Eventually, I'm going to want to turn that Underlay off, because you can see there's a lot of other busyness going on here in the file. But if I use the Linework tool, I can reach in here and override just individual parts of this underlay, and then when I turn the Underlay off, those overrides will remain. So let's take a look at that. I'm going to go to that Modify tab and here on the View panel we'll find the Linework tool. LW is the shortcut. That reveals a single panel here on the Modify tab, the Line Style panel, and it's got a dropdown.
And we see all of our standard Line Style dropdowns. And I'm going to choose this Overhead lines option right here. That's a dashed line that will be used for overhead items. And I'm going to click right on this line edge right there and right here. Now what you'll see is when the line is selected, it's actually got these little grips on there. So if I zoom in over here, if I'm not satisfied with the extent--it looks like it did a pretty good job, but let's just say I wasn't-- I can actually drag the extent of that.
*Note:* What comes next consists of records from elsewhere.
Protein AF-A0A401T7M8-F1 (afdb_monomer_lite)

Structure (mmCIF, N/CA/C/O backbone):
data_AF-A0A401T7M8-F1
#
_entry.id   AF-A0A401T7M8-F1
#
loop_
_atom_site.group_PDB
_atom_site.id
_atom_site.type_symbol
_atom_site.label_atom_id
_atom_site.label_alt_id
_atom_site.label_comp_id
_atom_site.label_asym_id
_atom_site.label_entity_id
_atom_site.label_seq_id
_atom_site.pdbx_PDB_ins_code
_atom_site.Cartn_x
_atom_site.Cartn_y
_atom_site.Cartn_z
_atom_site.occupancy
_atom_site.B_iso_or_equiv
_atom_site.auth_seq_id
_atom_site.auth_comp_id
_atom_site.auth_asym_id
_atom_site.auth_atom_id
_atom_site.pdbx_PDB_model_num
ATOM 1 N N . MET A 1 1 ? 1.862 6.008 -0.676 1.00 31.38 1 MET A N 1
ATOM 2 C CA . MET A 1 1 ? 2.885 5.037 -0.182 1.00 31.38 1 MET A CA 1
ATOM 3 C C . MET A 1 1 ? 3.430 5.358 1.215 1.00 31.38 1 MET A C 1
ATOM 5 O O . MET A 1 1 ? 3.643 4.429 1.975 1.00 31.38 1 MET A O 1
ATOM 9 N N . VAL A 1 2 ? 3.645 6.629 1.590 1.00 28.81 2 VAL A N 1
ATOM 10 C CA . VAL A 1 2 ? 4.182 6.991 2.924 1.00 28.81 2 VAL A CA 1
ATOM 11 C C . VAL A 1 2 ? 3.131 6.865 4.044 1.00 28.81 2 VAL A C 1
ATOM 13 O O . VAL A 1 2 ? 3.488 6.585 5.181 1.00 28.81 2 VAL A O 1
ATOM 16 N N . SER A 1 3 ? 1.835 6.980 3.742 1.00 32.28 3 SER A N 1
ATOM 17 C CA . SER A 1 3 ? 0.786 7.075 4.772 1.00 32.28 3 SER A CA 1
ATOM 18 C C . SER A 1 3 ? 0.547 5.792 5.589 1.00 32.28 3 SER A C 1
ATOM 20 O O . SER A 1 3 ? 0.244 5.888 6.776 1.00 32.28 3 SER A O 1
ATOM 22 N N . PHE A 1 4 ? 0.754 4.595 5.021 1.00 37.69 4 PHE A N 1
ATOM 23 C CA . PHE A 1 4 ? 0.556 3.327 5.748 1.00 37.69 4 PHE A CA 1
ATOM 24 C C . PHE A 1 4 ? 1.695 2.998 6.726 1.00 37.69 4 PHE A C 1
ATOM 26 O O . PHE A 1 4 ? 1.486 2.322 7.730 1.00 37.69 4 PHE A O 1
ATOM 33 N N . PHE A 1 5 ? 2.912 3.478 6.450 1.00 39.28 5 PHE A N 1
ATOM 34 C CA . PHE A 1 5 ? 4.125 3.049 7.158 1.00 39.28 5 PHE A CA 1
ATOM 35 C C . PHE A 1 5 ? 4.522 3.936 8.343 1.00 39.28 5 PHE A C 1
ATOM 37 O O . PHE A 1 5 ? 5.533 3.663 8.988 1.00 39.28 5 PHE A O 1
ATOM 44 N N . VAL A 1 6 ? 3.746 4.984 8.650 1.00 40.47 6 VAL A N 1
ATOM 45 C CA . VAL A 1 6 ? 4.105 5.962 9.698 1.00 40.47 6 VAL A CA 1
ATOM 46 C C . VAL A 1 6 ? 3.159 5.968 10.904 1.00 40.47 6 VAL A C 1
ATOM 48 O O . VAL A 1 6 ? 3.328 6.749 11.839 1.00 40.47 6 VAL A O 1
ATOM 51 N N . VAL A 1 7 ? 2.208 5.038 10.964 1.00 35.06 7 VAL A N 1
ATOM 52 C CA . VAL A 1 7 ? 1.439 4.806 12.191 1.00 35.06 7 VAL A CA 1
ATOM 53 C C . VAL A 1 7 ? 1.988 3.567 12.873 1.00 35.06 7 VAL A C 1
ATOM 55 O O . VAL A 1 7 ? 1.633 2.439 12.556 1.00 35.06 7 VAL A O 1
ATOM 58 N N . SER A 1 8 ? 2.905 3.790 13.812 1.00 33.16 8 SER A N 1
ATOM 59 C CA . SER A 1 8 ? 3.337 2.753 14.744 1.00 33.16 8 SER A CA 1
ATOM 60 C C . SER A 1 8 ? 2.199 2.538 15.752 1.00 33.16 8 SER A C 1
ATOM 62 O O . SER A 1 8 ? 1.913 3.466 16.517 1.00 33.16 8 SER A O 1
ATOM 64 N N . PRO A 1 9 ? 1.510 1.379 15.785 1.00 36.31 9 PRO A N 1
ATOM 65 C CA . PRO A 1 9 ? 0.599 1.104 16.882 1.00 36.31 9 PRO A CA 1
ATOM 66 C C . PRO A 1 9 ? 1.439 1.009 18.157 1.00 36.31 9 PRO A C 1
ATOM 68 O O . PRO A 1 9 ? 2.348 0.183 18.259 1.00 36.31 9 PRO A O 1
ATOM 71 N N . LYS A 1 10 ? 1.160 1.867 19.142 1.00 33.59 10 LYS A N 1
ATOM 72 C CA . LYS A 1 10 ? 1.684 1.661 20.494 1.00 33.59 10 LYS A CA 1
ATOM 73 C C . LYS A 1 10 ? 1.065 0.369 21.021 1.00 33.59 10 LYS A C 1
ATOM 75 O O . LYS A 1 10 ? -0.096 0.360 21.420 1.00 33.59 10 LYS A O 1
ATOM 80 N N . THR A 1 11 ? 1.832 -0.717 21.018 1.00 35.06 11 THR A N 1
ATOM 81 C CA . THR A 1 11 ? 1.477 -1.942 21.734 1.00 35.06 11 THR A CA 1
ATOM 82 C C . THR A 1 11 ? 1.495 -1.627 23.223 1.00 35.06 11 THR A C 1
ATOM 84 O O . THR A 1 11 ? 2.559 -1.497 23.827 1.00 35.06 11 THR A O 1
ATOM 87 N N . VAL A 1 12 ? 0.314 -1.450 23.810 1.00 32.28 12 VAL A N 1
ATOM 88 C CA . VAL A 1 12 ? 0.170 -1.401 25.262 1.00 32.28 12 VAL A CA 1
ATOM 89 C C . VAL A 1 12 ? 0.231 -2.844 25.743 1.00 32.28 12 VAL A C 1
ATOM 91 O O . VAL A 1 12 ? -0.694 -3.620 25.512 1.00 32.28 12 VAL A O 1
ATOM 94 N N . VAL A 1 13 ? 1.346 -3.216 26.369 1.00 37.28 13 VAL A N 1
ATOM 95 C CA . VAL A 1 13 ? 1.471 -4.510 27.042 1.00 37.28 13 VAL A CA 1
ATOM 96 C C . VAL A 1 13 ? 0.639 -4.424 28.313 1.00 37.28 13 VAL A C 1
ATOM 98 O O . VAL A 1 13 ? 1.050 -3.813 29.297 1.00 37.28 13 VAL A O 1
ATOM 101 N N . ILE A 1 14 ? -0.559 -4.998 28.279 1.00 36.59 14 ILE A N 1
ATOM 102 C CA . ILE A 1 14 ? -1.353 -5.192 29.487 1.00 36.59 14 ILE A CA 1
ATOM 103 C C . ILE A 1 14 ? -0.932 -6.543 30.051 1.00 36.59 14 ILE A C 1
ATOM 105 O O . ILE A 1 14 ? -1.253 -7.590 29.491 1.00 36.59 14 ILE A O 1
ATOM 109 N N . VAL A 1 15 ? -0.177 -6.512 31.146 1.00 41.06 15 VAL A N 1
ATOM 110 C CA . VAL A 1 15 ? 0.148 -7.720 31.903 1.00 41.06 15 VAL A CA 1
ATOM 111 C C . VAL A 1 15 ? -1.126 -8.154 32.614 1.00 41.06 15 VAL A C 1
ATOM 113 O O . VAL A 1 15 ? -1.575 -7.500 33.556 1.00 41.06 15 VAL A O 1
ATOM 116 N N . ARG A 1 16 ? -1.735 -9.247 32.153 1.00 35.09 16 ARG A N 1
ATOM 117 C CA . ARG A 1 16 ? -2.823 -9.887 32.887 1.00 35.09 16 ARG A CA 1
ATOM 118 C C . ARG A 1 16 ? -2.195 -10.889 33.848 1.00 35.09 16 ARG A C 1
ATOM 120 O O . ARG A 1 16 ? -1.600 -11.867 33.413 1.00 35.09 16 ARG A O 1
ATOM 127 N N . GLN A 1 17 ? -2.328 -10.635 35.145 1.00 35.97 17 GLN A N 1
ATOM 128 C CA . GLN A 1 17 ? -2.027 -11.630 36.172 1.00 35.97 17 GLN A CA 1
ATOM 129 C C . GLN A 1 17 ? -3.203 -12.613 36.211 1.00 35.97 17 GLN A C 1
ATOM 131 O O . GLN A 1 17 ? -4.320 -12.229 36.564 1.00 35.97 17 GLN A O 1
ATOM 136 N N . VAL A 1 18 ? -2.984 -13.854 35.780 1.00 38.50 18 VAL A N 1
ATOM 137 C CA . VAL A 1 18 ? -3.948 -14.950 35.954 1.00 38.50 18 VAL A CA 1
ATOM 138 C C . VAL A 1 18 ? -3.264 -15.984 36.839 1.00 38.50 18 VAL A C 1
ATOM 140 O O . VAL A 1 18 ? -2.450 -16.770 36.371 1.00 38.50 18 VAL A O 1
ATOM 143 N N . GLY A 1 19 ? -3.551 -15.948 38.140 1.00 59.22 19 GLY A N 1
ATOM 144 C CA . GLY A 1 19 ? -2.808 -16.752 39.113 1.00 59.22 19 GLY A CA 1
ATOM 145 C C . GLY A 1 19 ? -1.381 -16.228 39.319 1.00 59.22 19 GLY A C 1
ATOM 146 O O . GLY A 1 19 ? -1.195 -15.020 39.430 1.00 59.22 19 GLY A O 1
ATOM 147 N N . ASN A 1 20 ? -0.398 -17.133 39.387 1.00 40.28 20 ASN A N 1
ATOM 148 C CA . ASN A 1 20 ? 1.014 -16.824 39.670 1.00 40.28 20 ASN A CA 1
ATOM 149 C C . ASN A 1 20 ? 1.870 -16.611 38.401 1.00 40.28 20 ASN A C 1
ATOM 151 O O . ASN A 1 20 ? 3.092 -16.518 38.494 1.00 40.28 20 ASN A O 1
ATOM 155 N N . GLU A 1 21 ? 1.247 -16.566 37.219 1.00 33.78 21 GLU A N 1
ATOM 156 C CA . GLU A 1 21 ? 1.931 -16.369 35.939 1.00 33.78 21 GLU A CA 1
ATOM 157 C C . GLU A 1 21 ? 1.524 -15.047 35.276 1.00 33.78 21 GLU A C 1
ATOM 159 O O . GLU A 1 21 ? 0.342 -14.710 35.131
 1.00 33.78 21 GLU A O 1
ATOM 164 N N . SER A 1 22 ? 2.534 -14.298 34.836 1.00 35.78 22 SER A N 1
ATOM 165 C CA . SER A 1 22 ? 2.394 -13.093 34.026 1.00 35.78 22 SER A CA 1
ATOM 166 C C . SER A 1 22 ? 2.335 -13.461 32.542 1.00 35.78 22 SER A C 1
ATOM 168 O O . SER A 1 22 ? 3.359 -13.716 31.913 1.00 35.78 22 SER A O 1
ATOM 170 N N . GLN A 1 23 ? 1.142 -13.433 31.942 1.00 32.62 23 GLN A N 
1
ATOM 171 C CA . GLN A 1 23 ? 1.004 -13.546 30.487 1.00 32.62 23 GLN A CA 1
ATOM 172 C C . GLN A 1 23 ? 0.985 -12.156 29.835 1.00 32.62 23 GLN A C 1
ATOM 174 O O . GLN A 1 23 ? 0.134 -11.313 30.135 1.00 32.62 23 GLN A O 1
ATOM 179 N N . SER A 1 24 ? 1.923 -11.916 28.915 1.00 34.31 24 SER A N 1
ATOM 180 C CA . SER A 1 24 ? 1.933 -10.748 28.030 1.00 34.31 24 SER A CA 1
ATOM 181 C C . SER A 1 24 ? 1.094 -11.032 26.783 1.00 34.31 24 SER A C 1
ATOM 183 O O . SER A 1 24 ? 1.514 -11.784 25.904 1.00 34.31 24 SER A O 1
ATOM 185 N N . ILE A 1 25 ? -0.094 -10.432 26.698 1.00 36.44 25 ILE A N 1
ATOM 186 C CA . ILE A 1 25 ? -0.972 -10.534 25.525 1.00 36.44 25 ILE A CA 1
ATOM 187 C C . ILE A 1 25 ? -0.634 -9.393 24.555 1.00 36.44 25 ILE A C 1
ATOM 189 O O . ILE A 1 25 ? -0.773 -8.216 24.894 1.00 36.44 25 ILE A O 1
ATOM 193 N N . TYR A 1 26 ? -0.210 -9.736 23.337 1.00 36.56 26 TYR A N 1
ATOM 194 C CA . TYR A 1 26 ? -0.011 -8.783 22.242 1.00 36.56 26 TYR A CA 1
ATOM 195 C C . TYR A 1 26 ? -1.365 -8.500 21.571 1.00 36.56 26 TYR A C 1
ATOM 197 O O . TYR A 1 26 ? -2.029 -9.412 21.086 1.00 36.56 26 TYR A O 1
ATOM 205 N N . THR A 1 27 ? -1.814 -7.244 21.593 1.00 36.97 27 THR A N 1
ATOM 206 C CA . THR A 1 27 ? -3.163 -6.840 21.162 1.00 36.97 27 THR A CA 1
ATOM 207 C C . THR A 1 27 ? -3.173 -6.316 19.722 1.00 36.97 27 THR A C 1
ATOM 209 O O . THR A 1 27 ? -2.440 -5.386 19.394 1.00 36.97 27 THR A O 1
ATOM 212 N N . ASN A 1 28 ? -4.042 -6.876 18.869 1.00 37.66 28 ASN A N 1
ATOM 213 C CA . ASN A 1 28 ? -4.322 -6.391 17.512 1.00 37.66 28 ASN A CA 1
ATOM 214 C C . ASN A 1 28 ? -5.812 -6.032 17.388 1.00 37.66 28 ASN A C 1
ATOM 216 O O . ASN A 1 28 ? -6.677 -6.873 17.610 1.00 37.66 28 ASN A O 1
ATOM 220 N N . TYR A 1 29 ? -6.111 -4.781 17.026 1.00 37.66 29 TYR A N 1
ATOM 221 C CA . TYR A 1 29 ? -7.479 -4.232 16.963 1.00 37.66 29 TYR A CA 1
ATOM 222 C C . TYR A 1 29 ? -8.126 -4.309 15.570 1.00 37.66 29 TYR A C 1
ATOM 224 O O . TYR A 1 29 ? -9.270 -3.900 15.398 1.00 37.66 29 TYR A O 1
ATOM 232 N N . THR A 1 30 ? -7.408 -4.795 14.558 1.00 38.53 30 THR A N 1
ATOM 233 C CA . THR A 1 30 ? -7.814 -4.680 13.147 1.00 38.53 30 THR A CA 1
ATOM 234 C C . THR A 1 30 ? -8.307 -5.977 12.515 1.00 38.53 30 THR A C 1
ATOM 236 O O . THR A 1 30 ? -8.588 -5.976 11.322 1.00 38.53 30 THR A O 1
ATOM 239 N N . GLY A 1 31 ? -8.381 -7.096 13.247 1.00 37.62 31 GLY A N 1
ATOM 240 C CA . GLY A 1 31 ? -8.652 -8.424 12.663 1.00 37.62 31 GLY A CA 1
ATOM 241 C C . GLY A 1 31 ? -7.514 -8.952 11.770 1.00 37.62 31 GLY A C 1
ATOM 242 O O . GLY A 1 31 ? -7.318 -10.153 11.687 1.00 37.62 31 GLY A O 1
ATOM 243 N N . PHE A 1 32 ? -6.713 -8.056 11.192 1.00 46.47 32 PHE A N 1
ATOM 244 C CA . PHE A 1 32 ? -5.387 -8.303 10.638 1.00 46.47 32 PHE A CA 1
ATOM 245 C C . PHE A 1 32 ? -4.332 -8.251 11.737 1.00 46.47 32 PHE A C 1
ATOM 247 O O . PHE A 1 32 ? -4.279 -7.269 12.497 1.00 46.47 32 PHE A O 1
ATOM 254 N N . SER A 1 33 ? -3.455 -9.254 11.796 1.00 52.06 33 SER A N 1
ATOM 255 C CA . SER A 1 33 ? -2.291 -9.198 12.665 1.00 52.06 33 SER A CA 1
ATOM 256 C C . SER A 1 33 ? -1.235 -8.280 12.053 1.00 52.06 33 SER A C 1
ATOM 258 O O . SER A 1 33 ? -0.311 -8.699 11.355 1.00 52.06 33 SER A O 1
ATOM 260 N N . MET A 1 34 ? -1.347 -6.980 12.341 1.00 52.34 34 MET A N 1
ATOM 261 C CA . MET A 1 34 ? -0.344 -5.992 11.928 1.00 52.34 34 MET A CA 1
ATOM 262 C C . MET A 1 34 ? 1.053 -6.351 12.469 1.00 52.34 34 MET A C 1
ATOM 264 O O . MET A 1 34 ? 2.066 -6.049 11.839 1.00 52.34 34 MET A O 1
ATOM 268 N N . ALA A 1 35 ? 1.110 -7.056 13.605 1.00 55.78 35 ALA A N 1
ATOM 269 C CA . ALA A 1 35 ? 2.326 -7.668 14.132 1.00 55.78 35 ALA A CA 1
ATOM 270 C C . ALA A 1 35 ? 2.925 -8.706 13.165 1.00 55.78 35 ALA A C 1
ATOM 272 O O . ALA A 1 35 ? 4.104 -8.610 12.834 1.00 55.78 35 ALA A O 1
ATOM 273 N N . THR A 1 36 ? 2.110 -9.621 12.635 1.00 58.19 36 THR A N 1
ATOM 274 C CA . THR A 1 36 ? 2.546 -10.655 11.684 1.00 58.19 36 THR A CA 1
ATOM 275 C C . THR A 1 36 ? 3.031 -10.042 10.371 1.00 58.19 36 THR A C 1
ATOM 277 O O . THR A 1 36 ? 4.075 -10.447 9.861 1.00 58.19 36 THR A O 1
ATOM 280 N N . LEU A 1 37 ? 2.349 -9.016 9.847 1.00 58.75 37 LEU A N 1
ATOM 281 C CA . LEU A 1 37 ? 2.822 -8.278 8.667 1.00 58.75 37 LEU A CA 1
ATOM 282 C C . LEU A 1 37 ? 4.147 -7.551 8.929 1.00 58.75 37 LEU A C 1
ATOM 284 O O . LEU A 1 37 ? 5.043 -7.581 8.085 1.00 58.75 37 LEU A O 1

I'm going to go ahead and drag it back over here. No need to change it, but that will actually display as a dash line. That dash line will remain displayed when I turn off the Underlay. Now if you wanted to, you could keep going here, and I could actually use the same feature to select these lines of the roof up above and get the eave of the roof to display here in the floor plan as well. That's up to you. I'm going to go ahead and click the Modify tool, go back to my floor plan Properties, scroll down, take the Underlay feature, set it back to None.
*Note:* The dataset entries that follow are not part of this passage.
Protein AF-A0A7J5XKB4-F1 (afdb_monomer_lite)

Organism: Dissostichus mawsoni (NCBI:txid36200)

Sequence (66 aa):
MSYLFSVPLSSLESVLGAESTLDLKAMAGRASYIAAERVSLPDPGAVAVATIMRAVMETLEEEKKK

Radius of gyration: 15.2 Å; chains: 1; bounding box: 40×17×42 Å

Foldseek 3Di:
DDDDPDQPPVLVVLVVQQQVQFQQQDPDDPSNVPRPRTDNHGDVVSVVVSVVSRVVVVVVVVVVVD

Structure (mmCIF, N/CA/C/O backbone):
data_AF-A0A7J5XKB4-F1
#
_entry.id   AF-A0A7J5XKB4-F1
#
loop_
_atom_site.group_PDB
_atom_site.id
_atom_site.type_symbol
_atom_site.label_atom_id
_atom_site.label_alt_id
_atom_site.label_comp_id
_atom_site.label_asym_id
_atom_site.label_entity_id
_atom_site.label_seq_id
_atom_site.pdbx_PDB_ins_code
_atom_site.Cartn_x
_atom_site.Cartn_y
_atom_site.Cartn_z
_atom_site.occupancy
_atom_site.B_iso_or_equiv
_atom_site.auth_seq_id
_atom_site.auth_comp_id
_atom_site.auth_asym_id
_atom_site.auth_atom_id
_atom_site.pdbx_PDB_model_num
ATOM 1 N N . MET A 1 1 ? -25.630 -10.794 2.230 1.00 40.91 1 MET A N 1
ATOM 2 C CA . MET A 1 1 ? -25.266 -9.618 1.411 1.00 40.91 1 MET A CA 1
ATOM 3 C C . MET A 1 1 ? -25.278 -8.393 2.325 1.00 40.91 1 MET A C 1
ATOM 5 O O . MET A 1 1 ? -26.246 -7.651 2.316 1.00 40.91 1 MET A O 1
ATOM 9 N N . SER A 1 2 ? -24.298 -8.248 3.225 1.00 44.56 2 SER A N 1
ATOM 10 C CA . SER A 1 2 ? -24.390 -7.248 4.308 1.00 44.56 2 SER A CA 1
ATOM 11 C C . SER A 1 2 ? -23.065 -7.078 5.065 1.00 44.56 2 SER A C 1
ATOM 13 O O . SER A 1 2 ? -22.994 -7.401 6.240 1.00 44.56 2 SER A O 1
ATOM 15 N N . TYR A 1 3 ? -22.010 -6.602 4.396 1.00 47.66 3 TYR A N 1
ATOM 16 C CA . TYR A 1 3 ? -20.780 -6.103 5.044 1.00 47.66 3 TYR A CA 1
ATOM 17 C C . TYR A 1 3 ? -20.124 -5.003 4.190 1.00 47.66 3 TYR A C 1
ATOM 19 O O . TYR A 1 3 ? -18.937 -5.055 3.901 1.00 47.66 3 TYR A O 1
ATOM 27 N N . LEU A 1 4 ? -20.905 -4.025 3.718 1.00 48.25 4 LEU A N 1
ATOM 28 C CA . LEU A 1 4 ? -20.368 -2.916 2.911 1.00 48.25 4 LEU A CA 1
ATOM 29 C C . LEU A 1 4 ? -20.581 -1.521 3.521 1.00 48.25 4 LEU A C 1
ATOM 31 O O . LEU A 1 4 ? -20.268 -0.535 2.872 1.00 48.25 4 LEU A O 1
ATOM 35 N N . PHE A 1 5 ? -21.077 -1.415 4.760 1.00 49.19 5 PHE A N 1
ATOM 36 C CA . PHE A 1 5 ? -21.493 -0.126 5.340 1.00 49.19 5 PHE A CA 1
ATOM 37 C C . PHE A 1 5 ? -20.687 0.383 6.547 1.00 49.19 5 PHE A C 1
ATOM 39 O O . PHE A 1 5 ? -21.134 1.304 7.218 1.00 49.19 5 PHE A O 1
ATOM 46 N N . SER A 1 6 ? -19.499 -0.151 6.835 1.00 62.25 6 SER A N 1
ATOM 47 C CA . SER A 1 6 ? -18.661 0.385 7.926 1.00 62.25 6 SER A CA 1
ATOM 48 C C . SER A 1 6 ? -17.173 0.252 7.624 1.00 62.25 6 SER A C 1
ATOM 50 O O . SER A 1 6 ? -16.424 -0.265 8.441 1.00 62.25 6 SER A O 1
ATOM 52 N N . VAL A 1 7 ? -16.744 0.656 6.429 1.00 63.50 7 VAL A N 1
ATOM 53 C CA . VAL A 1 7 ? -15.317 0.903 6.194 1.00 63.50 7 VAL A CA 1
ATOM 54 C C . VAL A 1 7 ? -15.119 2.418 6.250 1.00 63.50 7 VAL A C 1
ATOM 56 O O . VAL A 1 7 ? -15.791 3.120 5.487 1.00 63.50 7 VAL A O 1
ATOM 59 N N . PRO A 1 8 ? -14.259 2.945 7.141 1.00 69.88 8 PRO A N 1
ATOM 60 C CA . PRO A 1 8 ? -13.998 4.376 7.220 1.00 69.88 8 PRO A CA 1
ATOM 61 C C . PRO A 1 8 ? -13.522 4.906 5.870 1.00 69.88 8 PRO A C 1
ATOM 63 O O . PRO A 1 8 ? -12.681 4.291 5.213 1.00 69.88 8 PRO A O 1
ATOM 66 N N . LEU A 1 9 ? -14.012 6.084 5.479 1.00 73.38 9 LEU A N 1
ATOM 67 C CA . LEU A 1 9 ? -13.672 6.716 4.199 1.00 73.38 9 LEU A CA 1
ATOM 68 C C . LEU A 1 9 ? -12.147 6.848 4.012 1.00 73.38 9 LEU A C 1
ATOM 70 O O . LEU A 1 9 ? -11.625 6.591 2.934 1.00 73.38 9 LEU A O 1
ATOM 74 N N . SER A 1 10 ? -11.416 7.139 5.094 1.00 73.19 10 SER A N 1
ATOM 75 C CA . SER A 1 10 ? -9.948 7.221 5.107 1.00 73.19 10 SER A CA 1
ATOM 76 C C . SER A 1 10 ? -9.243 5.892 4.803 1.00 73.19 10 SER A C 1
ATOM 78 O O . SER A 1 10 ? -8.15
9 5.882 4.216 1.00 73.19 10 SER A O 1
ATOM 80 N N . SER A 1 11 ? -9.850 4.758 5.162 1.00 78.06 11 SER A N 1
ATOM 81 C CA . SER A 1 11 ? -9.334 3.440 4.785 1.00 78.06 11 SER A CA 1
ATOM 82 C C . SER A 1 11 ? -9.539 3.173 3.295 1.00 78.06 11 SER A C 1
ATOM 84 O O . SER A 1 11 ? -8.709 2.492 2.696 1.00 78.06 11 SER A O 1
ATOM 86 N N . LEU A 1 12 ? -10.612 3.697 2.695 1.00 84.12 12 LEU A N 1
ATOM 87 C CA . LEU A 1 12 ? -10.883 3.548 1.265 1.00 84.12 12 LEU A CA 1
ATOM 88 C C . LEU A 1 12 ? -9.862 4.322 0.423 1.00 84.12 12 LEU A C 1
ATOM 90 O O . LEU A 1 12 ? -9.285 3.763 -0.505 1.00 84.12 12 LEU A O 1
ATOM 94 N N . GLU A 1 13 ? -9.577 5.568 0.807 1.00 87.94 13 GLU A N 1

That turns it off, but notice that this Linework override remains. So now I can tell that I have a balcony up above, and I can tell that I have a roof overhang around the plan. So the Line Weight feature can be a great way for you to go into your drawing and make little cleanups that you need to make to very specific edges and parts and pieces of the individual geometry. It's a view-specific change and not only is it view-specific, it's edge-by-edge-specific, so it's a very isolated, very surgical approach. You want to use it sparingly.
You don't want to get carried away with this and start overriding all the linework using the Linework tool. If you find yourself using this a lot, then maybe you want to think about, is there a way to do it with Visibility Graphics or is there a way to do with Objects Styles so that it's a little more global and little less labor intensive. But it can be a great way to do those quick little last-minute cleanups to give your drawings just that read that they need.